Designer’s Dozen: Q&A interview with Bruno Cathala

Bruno Cathala is a celebrated French board game designer with almost 15 years experience and well over 50 games behind him. He now works in the hobby full-time, both on his own projects and with corporate clients.

Highlights of his design career include Five Tribes, Shadows Over Camelot (with Serge Laget), Mr Jack (with Ludovic Maublanc), Cyclades (with Ludovic Maublanc) and 7 Wonders Duel (with Antoine Bauza).

This is the fifth in a series of Q&As with published board game designers. The idea is to ask them all the same set of questions, so people can compare the answers and build an insight into what makes designers tick – alongside a stock of answers to questions all new designers will end up facing themselves.


1. If not games design, what pays the bills? Do you do anything else creative outside of games design, paid or unpaid?
I’m lucky enough to get all my income from games. Royalties form games you know, but I’m also creating specific games for private customers; for example for advertising reasons. For the creative unpaid part, I’m a (bad) musician so, I also like to write (bad) songs for myself.

When I was 20 I dreamt of becoming a comic strip writer/artist. Today I do it in a very modest way: each month I try to write a small story in three images for Plato, a French magazine dedicated to games.

2. Who is your favourite designer(s), and which one do you most admire? What is your favourite design(s) by them?
For me it would be Richard Garfield and Claude Leroy.

I have to say thank you to Richard, because Magic: The Gathering really changed my comprehension of game design. It opened my eyes. I still love MTG and think it’s one of the few games which had a major influence on all modern games.

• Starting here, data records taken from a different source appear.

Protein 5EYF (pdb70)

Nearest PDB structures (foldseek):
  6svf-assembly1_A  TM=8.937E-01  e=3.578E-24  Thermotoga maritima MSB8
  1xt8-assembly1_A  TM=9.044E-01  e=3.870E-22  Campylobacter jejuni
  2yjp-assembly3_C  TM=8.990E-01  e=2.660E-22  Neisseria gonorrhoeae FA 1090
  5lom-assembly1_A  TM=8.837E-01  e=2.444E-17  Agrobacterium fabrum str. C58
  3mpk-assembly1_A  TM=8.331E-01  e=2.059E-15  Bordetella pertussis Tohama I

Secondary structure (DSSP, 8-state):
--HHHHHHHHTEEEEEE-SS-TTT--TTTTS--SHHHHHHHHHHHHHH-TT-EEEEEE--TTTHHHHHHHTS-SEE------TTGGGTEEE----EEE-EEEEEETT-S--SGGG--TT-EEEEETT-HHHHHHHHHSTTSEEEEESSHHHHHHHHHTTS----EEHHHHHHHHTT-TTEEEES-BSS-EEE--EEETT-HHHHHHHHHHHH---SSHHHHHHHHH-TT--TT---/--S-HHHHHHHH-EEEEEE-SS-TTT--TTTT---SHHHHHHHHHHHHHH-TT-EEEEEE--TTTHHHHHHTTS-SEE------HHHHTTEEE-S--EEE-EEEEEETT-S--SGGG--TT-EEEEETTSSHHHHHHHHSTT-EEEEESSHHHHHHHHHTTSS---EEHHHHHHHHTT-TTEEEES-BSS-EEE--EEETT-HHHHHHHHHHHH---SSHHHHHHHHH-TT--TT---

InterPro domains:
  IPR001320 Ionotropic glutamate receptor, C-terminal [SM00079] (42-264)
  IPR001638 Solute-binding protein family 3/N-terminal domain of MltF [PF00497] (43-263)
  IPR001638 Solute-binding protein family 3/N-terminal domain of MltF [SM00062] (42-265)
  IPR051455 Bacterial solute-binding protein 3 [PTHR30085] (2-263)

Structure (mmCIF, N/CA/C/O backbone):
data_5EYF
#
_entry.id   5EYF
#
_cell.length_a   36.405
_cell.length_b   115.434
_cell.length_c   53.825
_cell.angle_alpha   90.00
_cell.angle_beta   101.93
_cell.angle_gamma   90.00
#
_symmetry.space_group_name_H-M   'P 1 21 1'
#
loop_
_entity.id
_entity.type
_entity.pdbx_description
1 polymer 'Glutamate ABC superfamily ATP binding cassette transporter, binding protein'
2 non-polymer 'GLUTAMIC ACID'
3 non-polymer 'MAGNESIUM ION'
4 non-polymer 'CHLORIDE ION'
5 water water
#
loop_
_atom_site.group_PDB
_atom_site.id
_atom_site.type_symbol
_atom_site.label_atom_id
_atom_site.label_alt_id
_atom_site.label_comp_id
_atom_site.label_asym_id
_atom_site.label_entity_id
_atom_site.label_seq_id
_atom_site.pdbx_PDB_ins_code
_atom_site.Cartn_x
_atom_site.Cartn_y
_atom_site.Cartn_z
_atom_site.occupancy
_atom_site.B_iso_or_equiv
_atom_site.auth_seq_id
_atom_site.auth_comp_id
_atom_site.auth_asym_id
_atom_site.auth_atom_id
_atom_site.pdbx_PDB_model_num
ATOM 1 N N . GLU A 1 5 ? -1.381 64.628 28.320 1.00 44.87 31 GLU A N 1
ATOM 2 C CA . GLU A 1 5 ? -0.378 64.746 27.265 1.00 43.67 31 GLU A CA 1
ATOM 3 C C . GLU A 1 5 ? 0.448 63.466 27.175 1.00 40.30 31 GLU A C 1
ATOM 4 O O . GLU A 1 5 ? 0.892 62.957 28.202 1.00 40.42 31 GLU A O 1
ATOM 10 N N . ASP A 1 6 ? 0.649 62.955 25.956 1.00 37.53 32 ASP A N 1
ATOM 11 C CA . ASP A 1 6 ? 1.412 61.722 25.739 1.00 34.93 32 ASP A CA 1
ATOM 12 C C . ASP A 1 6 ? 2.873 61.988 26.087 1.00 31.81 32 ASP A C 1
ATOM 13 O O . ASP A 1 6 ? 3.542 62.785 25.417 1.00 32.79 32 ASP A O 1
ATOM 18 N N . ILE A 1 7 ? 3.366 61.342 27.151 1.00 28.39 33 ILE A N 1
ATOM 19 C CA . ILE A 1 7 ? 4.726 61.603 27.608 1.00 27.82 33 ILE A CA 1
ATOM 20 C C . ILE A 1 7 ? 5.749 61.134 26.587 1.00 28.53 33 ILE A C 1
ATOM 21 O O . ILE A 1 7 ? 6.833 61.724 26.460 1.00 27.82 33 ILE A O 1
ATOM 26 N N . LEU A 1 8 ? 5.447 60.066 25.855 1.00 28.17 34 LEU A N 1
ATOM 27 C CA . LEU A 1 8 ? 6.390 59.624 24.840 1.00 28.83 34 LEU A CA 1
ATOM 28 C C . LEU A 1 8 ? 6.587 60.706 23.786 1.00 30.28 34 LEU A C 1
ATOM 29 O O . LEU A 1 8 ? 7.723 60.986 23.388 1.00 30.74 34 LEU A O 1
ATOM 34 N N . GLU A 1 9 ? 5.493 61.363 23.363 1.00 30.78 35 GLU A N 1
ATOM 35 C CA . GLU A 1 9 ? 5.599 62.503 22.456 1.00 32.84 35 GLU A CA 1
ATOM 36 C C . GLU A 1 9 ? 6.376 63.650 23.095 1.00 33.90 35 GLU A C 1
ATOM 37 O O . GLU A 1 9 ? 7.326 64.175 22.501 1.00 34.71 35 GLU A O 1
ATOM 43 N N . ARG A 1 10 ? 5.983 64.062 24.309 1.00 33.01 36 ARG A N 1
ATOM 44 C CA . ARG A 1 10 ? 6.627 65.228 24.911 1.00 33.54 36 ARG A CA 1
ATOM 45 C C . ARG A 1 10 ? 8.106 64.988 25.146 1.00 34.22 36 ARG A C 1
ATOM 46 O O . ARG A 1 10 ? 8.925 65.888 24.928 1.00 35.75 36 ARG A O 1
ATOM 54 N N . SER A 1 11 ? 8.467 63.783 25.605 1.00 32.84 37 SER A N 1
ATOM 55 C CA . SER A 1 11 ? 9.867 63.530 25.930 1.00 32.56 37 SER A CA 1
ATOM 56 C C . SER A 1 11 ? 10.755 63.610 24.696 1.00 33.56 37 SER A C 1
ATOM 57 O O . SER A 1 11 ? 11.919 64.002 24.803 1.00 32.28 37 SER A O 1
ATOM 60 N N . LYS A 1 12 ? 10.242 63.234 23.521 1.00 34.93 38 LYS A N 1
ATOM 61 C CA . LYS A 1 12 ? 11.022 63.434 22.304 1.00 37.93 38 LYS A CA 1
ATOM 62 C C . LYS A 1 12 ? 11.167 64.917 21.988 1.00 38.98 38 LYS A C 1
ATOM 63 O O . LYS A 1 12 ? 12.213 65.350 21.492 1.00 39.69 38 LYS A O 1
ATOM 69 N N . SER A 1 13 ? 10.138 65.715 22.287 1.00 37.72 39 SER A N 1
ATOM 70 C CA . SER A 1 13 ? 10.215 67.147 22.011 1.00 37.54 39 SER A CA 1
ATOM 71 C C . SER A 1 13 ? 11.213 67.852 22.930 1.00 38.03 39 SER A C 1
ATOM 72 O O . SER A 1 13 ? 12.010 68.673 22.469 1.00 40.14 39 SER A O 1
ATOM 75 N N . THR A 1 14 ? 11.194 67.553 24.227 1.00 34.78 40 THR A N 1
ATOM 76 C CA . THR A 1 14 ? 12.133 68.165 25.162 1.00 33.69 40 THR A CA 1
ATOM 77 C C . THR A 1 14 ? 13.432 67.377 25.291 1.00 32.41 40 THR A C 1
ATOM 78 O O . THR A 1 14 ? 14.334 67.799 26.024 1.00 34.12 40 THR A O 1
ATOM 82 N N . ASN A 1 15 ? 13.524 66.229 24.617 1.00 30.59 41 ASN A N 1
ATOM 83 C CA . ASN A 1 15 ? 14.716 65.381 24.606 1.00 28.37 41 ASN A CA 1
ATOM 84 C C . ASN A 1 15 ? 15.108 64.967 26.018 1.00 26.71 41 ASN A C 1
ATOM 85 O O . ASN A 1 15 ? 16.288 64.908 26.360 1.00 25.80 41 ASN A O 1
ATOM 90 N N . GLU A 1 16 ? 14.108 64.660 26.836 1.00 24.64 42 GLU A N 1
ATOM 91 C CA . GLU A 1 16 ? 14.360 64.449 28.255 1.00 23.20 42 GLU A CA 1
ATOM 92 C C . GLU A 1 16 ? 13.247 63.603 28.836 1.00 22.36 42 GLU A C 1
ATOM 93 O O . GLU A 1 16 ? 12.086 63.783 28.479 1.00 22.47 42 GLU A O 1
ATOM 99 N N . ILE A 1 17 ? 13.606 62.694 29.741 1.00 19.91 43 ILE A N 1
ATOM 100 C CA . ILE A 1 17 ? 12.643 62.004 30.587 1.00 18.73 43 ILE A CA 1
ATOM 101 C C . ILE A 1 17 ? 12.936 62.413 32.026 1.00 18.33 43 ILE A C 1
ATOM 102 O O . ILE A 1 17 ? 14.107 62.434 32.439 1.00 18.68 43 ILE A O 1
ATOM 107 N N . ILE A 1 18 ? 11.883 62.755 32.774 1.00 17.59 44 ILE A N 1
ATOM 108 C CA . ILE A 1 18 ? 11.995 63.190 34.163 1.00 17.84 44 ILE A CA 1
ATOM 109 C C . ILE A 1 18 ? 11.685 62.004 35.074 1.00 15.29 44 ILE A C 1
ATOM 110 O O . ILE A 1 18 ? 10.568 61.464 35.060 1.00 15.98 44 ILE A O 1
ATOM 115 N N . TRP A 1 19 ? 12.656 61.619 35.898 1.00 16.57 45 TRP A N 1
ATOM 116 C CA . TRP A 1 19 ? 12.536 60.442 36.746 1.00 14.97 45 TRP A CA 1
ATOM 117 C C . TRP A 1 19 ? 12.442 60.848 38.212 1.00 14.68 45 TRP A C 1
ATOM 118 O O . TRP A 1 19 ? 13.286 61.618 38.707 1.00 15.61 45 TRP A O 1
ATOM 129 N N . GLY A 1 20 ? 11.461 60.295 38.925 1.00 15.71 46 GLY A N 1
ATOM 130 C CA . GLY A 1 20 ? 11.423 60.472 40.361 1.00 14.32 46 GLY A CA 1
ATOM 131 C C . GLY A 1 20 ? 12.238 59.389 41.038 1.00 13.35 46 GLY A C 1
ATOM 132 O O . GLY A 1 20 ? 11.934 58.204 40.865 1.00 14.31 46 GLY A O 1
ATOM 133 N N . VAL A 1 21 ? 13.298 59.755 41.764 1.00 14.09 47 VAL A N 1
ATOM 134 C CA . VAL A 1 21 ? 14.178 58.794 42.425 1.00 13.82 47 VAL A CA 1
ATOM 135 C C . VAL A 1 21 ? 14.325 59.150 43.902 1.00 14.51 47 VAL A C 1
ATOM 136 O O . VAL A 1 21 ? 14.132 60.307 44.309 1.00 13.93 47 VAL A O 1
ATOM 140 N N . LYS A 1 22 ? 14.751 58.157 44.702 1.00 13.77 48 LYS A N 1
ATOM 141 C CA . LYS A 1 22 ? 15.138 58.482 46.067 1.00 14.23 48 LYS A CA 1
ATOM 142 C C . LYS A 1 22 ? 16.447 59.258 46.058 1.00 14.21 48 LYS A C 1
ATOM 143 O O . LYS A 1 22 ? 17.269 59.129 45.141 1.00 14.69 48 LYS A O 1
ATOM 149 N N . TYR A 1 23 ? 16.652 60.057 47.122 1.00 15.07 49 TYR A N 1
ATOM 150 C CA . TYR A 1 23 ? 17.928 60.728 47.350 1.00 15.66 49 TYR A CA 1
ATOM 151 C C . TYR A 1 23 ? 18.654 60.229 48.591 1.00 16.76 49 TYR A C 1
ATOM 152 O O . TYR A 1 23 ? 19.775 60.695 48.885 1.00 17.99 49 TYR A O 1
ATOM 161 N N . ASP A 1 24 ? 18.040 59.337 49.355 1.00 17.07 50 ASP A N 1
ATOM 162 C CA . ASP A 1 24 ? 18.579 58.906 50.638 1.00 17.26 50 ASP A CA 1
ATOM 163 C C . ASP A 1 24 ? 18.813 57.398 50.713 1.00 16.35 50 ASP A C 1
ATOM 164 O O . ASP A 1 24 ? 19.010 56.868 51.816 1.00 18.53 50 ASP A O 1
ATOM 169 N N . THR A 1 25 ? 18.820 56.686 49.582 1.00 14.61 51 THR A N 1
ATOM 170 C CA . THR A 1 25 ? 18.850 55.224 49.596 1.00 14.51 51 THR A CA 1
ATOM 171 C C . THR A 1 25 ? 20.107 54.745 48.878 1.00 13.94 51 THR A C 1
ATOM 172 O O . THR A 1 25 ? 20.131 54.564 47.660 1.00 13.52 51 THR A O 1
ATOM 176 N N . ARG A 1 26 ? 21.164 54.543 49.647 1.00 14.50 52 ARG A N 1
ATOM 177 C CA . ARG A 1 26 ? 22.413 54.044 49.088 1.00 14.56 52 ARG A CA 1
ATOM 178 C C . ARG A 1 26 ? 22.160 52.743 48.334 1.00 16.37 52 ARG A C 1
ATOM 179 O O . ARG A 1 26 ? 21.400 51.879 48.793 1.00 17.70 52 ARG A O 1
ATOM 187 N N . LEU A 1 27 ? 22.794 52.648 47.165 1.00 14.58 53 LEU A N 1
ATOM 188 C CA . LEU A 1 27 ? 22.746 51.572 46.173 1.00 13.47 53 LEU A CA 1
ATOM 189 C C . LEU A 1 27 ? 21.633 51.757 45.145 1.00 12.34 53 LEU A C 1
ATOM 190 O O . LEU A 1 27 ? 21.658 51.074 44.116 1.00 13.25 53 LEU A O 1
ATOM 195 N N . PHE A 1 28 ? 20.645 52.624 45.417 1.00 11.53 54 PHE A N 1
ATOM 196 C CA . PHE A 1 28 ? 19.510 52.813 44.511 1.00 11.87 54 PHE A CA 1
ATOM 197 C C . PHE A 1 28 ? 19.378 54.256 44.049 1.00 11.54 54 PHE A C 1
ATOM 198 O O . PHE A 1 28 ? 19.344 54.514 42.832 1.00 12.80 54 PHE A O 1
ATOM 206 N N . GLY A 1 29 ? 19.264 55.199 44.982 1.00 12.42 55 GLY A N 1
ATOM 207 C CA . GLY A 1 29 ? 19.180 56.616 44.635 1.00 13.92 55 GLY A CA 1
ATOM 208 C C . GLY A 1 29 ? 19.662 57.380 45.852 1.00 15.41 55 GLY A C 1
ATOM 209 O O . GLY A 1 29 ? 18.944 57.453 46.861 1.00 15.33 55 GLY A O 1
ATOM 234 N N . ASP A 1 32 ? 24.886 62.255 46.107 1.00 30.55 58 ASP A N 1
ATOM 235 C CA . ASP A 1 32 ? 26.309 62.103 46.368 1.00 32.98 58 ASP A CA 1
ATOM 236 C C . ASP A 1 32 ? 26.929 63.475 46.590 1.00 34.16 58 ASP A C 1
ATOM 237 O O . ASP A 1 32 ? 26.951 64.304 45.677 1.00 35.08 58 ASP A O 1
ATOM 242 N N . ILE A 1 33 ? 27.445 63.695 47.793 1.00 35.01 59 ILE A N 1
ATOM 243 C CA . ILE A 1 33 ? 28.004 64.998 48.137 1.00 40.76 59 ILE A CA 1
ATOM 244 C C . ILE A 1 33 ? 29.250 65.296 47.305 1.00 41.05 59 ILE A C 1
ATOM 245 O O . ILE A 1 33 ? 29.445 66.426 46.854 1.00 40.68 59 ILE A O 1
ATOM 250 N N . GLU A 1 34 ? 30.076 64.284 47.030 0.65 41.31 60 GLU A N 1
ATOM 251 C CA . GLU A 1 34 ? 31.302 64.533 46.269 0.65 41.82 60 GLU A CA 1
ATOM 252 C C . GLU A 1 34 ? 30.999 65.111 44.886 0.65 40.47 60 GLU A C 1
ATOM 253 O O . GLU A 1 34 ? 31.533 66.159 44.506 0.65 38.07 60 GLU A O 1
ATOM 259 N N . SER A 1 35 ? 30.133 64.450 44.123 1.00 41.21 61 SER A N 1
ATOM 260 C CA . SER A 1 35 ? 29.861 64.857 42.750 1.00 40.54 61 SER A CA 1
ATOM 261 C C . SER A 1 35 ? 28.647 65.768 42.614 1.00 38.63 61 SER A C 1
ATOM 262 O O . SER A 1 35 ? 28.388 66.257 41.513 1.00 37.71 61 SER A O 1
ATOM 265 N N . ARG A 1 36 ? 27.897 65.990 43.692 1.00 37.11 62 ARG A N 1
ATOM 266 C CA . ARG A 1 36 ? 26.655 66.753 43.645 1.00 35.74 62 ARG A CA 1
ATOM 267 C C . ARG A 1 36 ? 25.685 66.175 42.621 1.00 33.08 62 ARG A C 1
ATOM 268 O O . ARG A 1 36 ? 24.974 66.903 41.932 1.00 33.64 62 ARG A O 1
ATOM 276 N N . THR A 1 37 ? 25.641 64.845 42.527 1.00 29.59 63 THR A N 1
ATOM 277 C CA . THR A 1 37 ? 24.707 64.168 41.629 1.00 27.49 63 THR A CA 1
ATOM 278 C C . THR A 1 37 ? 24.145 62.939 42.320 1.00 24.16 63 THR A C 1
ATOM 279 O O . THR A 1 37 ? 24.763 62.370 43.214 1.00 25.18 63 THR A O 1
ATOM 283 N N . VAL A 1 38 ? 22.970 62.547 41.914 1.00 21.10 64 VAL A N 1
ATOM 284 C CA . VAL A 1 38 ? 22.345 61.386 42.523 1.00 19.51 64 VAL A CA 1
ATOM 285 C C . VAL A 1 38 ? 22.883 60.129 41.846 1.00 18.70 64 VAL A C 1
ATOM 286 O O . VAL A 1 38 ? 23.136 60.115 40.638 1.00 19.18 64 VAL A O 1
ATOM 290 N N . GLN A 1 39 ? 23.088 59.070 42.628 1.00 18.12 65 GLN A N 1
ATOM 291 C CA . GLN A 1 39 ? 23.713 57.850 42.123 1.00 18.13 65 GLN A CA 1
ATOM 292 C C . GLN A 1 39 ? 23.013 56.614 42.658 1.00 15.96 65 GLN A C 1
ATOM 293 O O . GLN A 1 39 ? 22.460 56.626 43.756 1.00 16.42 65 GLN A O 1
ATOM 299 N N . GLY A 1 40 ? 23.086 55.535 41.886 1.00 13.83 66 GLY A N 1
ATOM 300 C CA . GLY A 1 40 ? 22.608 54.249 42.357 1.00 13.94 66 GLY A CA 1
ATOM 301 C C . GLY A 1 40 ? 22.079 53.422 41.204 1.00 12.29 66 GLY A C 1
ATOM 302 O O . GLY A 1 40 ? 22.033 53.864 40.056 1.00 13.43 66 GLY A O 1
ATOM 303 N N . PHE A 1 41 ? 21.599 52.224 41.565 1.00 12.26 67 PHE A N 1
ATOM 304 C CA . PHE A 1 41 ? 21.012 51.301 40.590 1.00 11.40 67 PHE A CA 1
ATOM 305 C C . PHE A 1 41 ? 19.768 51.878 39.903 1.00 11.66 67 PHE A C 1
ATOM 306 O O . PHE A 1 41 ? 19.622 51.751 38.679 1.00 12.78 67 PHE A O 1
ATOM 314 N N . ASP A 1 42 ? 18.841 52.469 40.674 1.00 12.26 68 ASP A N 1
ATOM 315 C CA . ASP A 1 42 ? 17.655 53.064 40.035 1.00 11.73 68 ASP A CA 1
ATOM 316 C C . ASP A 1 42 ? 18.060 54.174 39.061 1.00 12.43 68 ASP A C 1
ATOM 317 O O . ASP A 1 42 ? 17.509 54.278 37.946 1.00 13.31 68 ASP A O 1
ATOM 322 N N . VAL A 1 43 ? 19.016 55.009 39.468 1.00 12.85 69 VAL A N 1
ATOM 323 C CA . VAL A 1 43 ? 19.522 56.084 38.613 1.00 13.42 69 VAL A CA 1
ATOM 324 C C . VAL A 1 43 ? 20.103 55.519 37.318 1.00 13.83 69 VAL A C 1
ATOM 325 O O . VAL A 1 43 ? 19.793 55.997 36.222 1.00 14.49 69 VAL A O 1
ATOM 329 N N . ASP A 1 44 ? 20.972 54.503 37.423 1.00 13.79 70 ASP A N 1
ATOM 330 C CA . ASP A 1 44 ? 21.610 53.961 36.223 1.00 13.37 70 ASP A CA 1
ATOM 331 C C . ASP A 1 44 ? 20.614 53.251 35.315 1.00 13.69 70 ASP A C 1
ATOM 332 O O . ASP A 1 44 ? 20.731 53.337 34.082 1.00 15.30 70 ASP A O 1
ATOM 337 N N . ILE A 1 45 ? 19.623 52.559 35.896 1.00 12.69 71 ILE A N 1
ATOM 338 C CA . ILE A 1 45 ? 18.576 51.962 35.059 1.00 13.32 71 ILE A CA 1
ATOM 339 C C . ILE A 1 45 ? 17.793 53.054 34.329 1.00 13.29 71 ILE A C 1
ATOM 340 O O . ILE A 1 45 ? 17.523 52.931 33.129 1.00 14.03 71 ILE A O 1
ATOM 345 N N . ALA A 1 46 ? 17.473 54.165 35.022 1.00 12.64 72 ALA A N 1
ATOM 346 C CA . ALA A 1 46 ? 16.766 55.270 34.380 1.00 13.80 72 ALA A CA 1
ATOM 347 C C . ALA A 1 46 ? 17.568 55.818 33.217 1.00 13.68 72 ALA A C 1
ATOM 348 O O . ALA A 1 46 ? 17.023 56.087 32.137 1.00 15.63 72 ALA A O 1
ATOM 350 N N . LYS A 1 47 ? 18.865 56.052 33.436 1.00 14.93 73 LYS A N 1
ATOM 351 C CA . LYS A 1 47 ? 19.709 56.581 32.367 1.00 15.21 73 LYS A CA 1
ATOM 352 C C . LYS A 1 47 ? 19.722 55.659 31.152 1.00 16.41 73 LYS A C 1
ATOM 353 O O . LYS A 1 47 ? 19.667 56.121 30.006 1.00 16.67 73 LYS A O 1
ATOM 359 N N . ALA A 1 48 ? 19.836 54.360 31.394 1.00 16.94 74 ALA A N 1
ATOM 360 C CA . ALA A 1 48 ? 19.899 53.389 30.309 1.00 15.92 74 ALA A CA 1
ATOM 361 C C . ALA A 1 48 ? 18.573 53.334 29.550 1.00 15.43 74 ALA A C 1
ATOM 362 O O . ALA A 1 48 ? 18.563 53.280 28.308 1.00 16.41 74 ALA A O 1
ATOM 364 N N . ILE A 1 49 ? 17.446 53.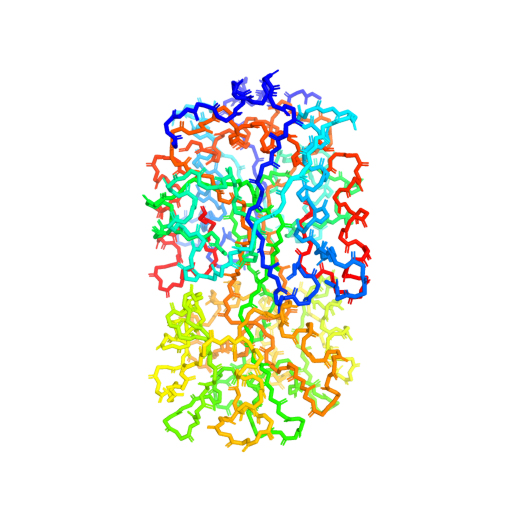356 30.271 1.00 15.68 75 ILE A N 1
ATOM 365 C CA . ILE A 1 49 ? 16.152 53.350 29.586 1.00 15.22 75 ILE A CA 1
ATOM 366 C C . ILE A 1 49 ? 16.027 54.589 28.730 1.00 16.00 75 ILE A C 1
ATOM 367 O O . ILE A 1 49 ? 15.552 54.534 27.585 1.00 17.14 75 ILE A O 1
ATOM 372 N N . THR A 1 50 ? 16.461 55.731 29.272 1.00 16.35 76 THR A N 1
ATOM 373 C CA . THR A 1 50 ? 16.319 56.984 28.537 1.00 16.14 76 THR A CA 1
ATOM 374 C C . THR A 1 50 ? 17.115 56.937 27.241 1.00 18.13 76 THR A C 1
ATOM 375 O O . THR A 1 50 ? 16.644 57.404 26.195 1.00 19.13 76 THR A O 1
ATOM 379 N N . LYS A 1 51 ? 18.306 56.346 27.280 1.00 17.80 77 LYS A N 1
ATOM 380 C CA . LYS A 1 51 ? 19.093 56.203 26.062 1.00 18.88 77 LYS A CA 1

Claude Leroy is the designer of Gyges, an abstract two-player game. I love abstract two-player games (I could also speak about the incredible work of Kris Burm with the GIPF project). But Gyges is THE game. Incredibly clever, simple to learn, but so deep. It’s a pity that this game is not more popular.

3. What drew you to game design?
I discovered there was a life after Monopoly when I was 20 because of a French magazine dedicated to board games. I bought my first one and was so impressed that I decided that, one day, I would create my own game – but I had absolutely no ideas at this time. So, during the years I just fed myself with games, games, games; all kinds of games. Then, when I was 36, I suddenly decided now was the time for me to make this game – and I began to work on my first prototype, Lawless, which was published in 2003.

4. When you design, what tends to come first – theme or mechanisms? And why? Do you design with a specific type of person in mind?
You forget one other thing – components! Because components can also initiate something special. But story, mechanisms, components are only tools you use to create a specific game experience between players. And it’s that game experience I try to create which excites me.

5. What are the best and worst aspects of game design?
The best aspect is that you are completely free to do what you want! You are the king of your world, without any limit. The worst is that you have to find a publisher! And that you need as much energy for that. And it can be a long road, strewn with a lot of disappointment.

6. What is the hardest type of game for you to design?
Games for young children (my head seems to be too complicated) and party games (it’s not common for me to have a starting idea in this category).

7. What is your best prototyping tip for a budding designer?
Spend as little time as possible creating the first prototype, because you will definitely trash it and build something new just after the first playtesting session.

8. Would you mind sharing your worst publisher game pitching moment?
I was pitching Mow to a publisher I really wanted to work with and I knew this very simple card game would fit in his line.

I began my speech, but he stopped me in the middle of my first sentence saying, “Definitively not for me – too mathematical”.

But there was nothing complicated in that game; it was just that at that time I was known for more brainy games; he couldn’t see me as someone able to create a simple game. I was so upset, and disappointed, but luckily I found another publisher (Hurrican) and, at this time, Mow has sold more than 100,000 copies.

9. And what has been your best game design moment?
Probably the creation of Five Tribes. All the ideas came at the same time, like if it was an emergency, and the game was built in two days. It took me much more time to fine tune it, but the creation was so easy and fast!

10. Which style of game is your own personal favourite to play?
Two-player games! For example, I have fallen in love with Santorini – it’s just… perfect! The game is easy to learn but deep, while also having very high production values. And it also has ways to balance the chances of winning between players who are not at the same level of experience.

I also have fun playing some addictive games such as Hearthstone and Star Realms. And I’m a big, big fan of Flamme Rouge, which was released at the last Essen (October 2016).

11. What would make the tabletop gaming landscape a better place?
More women! To be honest I can see that there are now more and more women at game conventions, but we also need more women as game designers.

12. Tell us something about yourself we probably wouldn’t know.
I’m a fan of… mushrooms! I really enjoy spending time walking in my mountain woods to find them – and then cooking and eating them!